[[ TASK DATA open ]]
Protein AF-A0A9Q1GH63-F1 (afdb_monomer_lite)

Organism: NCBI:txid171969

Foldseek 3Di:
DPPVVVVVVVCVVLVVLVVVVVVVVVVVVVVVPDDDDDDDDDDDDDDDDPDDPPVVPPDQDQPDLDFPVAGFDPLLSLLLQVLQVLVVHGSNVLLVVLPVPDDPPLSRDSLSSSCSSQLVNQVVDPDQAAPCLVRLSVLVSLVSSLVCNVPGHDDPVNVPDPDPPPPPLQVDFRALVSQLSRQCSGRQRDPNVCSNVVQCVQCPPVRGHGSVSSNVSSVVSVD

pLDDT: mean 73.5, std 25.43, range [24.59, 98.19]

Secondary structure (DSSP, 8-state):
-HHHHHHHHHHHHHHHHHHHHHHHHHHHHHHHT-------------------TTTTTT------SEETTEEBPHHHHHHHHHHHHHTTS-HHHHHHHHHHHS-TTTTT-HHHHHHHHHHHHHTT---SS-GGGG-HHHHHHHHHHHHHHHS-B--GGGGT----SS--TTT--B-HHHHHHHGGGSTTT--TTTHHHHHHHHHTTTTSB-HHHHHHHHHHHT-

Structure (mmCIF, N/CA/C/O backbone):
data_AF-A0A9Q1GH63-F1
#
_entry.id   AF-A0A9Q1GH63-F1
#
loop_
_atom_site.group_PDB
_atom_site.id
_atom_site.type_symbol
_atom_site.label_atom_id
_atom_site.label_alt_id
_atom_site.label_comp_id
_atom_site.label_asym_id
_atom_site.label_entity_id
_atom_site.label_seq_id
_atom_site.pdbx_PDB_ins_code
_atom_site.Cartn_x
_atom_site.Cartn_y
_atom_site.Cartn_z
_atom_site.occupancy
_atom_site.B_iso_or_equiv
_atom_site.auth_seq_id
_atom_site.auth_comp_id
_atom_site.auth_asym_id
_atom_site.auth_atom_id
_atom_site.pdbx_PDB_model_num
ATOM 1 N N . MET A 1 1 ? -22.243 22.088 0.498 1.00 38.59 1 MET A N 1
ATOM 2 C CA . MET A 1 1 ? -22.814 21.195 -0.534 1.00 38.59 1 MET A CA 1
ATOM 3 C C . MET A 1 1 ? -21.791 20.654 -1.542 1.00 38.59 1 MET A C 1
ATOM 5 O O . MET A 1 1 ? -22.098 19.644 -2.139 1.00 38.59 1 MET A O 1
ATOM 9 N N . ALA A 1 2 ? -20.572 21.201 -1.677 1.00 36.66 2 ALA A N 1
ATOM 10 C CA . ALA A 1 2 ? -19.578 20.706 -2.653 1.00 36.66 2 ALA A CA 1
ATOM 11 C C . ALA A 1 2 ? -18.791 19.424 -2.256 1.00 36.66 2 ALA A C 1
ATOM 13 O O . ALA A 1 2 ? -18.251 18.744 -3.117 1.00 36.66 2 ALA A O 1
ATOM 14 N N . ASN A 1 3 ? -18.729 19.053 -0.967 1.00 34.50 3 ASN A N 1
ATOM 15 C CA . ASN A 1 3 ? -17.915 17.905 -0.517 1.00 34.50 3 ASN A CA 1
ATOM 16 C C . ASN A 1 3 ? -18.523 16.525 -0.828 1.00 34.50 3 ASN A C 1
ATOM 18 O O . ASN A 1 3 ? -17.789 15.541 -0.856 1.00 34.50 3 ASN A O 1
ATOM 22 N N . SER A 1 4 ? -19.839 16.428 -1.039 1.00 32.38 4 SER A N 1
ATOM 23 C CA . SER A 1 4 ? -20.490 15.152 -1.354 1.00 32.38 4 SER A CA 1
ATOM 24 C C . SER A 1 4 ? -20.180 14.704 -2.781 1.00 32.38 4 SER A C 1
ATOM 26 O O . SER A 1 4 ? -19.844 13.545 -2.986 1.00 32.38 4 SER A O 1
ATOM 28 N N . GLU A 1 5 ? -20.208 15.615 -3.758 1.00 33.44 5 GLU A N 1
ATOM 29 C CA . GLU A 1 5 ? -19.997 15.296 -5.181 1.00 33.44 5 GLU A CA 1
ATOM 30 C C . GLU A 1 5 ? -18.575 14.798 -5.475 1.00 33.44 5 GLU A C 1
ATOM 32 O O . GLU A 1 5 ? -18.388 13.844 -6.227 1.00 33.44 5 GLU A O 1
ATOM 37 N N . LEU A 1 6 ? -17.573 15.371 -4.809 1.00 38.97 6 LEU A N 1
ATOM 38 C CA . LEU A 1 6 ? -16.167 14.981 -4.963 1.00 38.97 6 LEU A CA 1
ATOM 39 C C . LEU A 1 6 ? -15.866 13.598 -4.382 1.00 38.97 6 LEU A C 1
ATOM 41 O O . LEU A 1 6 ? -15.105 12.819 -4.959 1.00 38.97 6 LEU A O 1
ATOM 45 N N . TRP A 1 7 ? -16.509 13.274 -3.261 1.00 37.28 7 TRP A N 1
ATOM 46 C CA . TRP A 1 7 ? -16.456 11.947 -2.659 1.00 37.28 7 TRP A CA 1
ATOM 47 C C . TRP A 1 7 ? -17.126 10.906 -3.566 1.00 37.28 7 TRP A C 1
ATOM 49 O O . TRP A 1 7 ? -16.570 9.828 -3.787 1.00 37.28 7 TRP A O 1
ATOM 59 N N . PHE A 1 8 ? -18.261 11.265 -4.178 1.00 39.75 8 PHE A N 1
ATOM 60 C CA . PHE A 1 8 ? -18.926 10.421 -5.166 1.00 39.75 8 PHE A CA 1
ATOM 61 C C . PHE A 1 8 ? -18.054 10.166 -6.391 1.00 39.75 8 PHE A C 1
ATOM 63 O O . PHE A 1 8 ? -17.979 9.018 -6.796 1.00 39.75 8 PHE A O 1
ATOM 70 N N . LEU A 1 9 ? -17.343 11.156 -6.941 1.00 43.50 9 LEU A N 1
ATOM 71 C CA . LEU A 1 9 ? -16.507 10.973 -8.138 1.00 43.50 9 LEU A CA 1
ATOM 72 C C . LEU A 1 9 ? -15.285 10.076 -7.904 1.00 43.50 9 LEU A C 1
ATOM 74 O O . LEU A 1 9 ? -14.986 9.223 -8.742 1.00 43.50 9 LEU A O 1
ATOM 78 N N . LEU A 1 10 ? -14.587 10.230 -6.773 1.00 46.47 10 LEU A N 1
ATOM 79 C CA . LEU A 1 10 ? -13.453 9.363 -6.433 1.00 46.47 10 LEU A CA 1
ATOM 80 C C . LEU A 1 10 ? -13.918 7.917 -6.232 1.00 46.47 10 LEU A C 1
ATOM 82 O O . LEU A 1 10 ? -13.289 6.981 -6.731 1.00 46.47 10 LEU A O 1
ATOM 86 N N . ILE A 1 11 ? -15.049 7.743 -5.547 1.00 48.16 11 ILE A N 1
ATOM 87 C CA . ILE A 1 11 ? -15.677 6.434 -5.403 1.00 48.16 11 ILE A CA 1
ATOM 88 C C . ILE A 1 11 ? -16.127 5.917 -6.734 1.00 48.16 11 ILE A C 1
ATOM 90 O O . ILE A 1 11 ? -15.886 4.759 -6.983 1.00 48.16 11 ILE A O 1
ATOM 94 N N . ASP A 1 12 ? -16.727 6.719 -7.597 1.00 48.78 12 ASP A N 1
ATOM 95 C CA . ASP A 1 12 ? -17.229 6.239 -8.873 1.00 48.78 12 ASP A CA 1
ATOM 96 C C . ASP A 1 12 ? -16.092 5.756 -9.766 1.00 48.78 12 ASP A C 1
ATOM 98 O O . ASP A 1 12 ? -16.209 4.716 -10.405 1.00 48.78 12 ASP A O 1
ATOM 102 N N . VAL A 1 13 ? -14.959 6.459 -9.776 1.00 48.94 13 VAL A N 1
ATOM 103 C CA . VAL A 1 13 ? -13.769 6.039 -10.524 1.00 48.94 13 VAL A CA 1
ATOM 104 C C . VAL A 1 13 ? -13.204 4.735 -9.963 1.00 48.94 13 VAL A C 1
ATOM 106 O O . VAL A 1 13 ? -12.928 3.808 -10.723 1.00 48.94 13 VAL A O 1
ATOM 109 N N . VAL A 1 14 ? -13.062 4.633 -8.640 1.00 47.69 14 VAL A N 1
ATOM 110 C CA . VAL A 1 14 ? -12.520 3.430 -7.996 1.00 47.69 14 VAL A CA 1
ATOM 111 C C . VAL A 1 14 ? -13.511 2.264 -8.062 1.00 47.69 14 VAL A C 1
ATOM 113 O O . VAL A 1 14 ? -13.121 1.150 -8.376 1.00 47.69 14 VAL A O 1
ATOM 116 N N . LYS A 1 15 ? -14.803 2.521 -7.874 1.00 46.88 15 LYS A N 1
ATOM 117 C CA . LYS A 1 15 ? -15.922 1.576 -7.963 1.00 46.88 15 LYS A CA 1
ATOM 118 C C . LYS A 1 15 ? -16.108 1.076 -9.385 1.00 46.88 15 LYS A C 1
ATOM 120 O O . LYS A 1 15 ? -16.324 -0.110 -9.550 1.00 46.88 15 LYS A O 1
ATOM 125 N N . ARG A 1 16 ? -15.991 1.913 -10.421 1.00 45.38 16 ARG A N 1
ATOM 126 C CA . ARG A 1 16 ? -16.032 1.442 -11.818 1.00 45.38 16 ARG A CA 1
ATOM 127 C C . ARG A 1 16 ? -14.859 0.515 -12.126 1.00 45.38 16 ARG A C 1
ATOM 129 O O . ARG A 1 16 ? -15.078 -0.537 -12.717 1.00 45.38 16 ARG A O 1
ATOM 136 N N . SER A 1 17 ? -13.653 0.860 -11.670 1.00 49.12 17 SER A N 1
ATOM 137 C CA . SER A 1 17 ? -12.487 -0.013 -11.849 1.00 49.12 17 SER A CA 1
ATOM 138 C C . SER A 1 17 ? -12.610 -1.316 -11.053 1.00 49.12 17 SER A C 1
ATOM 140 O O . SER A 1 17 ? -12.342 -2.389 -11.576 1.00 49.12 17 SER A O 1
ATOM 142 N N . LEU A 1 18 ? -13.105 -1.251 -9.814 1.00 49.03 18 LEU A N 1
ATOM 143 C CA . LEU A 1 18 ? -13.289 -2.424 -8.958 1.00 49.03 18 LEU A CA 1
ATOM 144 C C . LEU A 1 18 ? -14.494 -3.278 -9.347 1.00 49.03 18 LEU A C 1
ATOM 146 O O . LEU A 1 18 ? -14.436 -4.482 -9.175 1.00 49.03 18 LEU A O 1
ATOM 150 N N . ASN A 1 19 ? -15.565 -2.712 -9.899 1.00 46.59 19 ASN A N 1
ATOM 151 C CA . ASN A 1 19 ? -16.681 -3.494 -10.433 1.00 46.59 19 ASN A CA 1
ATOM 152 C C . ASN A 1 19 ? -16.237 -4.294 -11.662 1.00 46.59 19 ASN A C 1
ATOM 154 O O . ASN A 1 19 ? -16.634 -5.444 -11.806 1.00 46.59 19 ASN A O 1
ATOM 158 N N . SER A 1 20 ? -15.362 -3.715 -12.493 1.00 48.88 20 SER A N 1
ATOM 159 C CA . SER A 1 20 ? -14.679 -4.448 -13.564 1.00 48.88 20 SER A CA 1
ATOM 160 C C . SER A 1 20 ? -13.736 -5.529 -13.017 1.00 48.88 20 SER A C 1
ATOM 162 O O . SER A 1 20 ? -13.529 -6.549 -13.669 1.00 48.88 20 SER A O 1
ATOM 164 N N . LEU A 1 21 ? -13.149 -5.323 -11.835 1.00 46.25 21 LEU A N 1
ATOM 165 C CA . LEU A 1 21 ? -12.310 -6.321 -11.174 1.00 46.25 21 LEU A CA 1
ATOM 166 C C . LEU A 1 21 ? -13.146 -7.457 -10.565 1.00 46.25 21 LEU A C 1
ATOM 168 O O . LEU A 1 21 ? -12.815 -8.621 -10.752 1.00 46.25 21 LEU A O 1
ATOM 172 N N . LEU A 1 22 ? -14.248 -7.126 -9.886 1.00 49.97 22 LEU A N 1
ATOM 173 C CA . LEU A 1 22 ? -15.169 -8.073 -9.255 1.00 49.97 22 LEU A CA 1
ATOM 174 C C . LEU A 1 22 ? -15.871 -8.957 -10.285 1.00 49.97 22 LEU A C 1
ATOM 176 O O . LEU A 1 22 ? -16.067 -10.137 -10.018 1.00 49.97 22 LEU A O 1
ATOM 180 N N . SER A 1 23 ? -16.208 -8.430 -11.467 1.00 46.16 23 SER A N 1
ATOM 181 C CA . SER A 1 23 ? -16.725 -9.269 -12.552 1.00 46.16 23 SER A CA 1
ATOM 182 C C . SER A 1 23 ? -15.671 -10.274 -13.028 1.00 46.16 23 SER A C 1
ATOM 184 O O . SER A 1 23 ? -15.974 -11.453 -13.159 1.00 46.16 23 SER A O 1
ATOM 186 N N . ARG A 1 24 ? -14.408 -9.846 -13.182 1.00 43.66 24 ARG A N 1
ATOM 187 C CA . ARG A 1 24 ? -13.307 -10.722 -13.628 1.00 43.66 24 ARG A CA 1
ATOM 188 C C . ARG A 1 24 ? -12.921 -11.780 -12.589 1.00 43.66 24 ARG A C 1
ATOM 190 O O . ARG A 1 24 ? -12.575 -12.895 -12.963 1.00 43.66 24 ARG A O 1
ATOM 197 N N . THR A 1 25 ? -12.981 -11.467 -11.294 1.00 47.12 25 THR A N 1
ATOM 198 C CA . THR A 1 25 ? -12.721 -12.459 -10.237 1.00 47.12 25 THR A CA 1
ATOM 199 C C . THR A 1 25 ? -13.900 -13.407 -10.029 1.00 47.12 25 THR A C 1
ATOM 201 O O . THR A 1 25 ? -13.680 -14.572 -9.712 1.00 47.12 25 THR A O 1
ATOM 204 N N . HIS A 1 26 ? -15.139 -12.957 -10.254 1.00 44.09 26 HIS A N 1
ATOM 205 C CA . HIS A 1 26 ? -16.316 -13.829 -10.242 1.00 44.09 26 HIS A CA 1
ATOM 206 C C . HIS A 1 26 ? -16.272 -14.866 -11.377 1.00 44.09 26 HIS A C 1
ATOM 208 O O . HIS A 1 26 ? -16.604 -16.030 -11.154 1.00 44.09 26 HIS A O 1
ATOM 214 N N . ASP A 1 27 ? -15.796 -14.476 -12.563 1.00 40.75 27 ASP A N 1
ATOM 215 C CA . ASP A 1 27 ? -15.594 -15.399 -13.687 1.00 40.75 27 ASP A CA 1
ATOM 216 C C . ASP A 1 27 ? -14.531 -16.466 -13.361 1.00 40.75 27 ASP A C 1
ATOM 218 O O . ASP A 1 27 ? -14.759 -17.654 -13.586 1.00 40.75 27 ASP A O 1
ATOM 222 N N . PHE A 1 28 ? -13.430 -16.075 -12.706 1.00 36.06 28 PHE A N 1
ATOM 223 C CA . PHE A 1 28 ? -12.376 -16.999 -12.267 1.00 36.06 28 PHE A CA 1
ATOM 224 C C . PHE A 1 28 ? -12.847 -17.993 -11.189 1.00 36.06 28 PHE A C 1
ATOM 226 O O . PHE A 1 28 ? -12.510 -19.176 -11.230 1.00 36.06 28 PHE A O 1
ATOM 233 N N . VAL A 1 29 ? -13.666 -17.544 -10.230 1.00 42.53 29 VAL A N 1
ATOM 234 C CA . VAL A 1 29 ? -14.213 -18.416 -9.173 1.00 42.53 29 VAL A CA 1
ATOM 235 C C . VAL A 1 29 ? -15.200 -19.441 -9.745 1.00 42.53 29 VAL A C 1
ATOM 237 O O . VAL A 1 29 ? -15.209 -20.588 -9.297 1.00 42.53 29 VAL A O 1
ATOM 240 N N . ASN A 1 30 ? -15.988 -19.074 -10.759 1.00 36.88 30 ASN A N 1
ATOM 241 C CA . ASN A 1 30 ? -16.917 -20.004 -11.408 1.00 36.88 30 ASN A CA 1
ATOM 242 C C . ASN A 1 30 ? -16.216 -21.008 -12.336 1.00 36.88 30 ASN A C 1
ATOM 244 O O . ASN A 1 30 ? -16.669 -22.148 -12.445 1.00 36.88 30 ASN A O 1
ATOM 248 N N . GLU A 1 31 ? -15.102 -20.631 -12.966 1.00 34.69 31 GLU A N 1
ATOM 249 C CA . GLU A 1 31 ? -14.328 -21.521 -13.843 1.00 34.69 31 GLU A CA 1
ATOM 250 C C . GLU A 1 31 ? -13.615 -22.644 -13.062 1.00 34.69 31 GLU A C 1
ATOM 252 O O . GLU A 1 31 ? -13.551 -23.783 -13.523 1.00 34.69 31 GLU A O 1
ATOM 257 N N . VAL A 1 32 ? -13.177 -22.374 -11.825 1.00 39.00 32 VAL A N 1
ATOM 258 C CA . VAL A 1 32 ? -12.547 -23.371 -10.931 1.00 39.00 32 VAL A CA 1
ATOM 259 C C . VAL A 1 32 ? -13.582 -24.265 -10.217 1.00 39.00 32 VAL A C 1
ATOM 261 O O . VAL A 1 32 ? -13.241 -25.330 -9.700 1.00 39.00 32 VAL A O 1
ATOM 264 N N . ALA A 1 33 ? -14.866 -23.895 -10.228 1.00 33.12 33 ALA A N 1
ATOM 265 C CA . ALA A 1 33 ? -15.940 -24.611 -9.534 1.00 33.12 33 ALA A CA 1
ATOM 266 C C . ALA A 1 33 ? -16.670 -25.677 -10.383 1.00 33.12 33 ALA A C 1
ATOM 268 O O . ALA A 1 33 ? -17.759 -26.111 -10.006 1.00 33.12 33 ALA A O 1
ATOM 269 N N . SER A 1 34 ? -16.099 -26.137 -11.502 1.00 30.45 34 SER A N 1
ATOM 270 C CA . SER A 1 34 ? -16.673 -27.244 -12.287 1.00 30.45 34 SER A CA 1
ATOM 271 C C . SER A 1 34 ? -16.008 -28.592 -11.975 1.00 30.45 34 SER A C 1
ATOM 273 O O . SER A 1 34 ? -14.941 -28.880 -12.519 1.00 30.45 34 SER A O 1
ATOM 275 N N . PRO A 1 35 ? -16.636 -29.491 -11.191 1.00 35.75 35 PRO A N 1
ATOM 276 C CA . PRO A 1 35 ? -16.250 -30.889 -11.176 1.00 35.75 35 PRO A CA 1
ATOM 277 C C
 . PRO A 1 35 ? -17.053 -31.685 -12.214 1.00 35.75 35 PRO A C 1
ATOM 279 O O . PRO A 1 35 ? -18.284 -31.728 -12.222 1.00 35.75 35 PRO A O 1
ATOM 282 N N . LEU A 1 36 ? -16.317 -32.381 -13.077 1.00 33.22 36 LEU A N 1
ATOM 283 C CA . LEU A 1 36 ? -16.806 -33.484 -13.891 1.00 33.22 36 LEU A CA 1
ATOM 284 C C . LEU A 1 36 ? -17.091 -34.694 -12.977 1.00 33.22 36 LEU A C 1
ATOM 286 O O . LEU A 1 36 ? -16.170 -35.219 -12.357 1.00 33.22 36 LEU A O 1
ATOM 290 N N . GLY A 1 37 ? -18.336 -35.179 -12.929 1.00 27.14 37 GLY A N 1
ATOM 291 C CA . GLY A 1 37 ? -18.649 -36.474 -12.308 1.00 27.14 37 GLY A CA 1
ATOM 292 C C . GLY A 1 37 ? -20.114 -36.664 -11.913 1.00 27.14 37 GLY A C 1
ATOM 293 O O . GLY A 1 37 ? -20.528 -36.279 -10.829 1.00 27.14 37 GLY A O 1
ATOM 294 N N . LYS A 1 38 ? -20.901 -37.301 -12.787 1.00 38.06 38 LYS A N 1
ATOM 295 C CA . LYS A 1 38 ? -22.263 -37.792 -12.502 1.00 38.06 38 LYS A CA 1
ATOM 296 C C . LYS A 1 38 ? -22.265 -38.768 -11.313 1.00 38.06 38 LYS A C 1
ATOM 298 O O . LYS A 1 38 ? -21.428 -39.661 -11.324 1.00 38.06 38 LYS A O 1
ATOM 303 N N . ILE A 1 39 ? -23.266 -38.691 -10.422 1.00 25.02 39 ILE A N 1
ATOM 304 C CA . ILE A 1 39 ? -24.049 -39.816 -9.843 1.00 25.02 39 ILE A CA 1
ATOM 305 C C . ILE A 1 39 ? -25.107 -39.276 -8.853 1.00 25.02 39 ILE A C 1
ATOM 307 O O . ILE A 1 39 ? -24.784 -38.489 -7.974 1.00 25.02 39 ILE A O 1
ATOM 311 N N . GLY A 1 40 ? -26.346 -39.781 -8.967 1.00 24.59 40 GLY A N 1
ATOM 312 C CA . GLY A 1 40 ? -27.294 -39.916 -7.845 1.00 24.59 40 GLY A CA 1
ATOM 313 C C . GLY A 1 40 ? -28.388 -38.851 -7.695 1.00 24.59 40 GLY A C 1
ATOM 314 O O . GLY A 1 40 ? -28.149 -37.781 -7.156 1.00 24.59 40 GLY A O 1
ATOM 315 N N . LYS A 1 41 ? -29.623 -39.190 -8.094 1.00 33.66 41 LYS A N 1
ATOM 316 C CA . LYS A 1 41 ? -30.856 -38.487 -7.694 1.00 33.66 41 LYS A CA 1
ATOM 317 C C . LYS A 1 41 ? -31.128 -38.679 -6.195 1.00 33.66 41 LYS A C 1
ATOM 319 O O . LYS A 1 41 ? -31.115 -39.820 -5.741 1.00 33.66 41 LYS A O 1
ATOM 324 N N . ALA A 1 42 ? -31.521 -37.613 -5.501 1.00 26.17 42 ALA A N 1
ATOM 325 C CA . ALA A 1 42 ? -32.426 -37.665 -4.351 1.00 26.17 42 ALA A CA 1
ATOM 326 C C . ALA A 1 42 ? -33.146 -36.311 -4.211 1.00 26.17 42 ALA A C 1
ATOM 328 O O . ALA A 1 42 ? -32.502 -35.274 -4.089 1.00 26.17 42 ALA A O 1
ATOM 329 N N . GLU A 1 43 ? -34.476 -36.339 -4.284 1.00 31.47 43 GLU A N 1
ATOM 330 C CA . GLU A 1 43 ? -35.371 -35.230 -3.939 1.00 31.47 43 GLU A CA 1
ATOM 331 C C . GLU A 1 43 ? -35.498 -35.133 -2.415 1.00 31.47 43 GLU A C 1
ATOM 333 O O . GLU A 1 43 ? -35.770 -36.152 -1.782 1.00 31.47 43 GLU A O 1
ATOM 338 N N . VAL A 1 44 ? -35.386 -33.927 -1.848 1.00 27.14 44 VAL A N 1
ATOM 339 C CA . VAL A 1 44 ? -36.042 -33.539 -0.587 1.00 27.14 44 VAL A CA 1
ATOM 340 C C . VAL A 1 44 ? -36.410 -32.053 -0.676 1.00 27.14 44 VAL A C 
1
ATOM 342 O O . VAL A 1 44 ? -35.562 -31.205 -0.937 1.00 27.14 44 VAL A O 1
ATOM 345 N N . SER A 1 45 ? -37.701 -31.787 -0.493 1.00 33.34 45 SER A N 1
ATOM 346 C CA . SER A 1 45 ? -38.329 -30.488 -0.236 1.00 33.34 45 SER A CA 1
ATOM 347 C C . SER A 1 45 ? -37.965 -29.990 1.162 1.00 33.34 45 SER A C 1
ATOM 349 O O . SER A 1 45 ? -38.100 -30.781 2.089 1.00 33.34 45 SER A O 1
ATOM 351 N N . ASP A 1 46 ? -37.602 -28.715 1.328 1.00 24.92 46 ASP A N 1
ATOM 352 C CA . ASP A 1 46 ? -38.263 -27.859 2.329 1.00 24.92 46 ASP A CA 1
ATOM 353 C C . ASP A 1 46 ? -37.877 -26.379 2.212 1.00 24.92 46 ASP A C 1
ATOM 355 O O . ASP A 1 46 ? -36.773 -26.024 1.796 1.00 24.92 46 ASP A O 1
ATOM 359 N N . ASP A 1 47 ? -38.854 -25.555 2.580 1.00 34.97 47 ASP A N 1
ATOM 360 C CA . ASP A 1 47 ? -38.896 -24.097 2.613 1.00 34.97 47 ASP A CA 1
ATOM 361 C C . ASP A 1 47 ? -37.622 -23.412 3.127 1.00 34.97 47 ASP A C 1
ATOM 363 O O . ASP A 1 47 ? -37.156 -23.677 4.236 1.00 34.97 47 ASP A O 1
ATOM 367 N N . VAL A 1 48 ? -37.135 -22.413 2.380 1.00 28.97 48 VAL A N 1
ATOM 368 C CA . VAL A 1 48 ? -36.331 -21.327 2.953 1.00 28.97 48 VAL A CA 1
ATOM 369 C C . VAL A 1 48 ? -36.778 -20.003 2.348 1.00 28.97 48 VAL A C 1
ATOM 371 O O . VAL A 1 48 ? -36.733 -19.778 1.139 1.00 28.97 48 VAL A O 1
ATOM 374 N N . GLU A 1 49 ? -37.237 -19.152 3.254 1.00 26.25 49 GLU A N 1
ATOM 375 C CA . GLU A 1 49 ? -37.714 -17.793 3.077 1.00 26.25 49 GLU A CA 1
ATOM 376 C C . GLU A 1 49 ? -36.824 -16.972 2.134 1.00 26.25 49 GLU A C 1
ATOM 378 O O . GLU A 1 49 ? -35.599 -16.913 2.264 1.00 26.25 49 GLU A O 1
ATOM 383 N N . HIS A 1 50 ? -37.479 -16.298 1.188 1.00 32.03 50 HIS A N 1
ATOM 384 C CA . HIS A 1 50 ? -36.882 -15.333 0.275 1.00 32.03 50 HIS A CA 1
[[ TASK DATA closed ]]
» **PROBLEM DETAILS**
Look above for the line holding "ATOM 82 O O". Print it and every line after it, exactly, through the line holding "ATOM 126 C CA".

» **SOLVED EXERCISE**
ATOM 82 O O . LEU A 1 10 ? -13.289 6.981 -6.731 1.00 46.47 10 LEU A O 1
ATOM 86 N N . ILE A 1 11 ? -15.049 7.743 -5.547 1.00 48.16 11 ILE A N 1
ATOM 87 C CA . ILE A 1 11 ? -15.677 6.434 -5.403 1.00 48.16 11 ILE A CA 1
ATOM 88 C C . ILE A 1 11 ? -16.127 5.917 -6.734 1.00 48.16 11 ILE A C 1
ATOM 90 O O . ILE A 1 11 ? -15.886 4.759 -6.983 1.00 48.16 11 ILE A O 1
ATOM 94 N N . ASP A 1 12 ? -16.727 6.719 -7.597 1.00 48.78 12 ASP A N 1
ATOM 95 C CA . ASP A 1 12 ? -17.229 6.239 -8.873 1.00 48.78 12 ASP A CA 1
ATOM 96 C C . ASP A 1 12 ? -16.092 5.756 -9.766 1.00 48.78 12 ASP A C 1
ATOM 98 O O . ASP A 1 12 ? -16.209 4.716 -10.405 1.00 48.78 12 ASP A O 1
ATOM 102 N N . VAL A 1 13 ? -14.959 6.459 -9.776 1.00 48.94 13 VAL A N 1
ATOM 103 C CA . VAL A 1 13 ? -13.769 6.039 -10.524 1.00 48.94 13 VAL A CA 1
ATOM 104 C C . VAL A 1 13 ? -13.204 4.735 -9.963 1.00 48.94 13 VAL A C 1
ATOM 106 O O . VAL A 1 13 ? -12.928 3.808 -10.723 1.00 48.94 13 VAL A O 1
ATOM 109 N N . VAL A 1 14 ? -13.062 4.633 -8.640 1.00 47.69 14 VAL A N 1
ATOM 110 C CA . VAL A 1 14 ? -12.520 3.430 -7.996 1.00 47.69 14 VAL A CA 1
ATOM 111 C C . VAL A 1 14 ? -13.511 2.264 -8.062 1.00 47.69 14 VAL A C 1
ATOM 113 O O . VAL A 1 14 ? -13.121 1.150 -8.376 1.00 47.69 14 VAL A O 1
ATOM 116 N N . LYS A 1 15 ? -14.803 2.521 -7.874 1.00 46.88 15 LYS A N 1
ATOM 117 C CA . LYS A 1 15 ? -15.922 1.576 -7.963 1.00 46.88 15 LYS A CA 1
ATOM 118 C C . LYS A 1 15 ? -16.108 1.076 -9.385 1.00 46.88 15 LYS A C 1
ATOM 120 O O . LYS A 1 15 ? -16.324 -0.110 -9.550 1.00 46.88 15 LYS A O 1
ATOM 125 N N . ARG A 1 16 ? -15.991 1.913 -10.421 1.00 45.38 16 ARG A N 1
ATOM 126 C CA . ARG A 1 16 ? -16.032 1.442 -11.818 1.00 45.38 16 ARG A CA 1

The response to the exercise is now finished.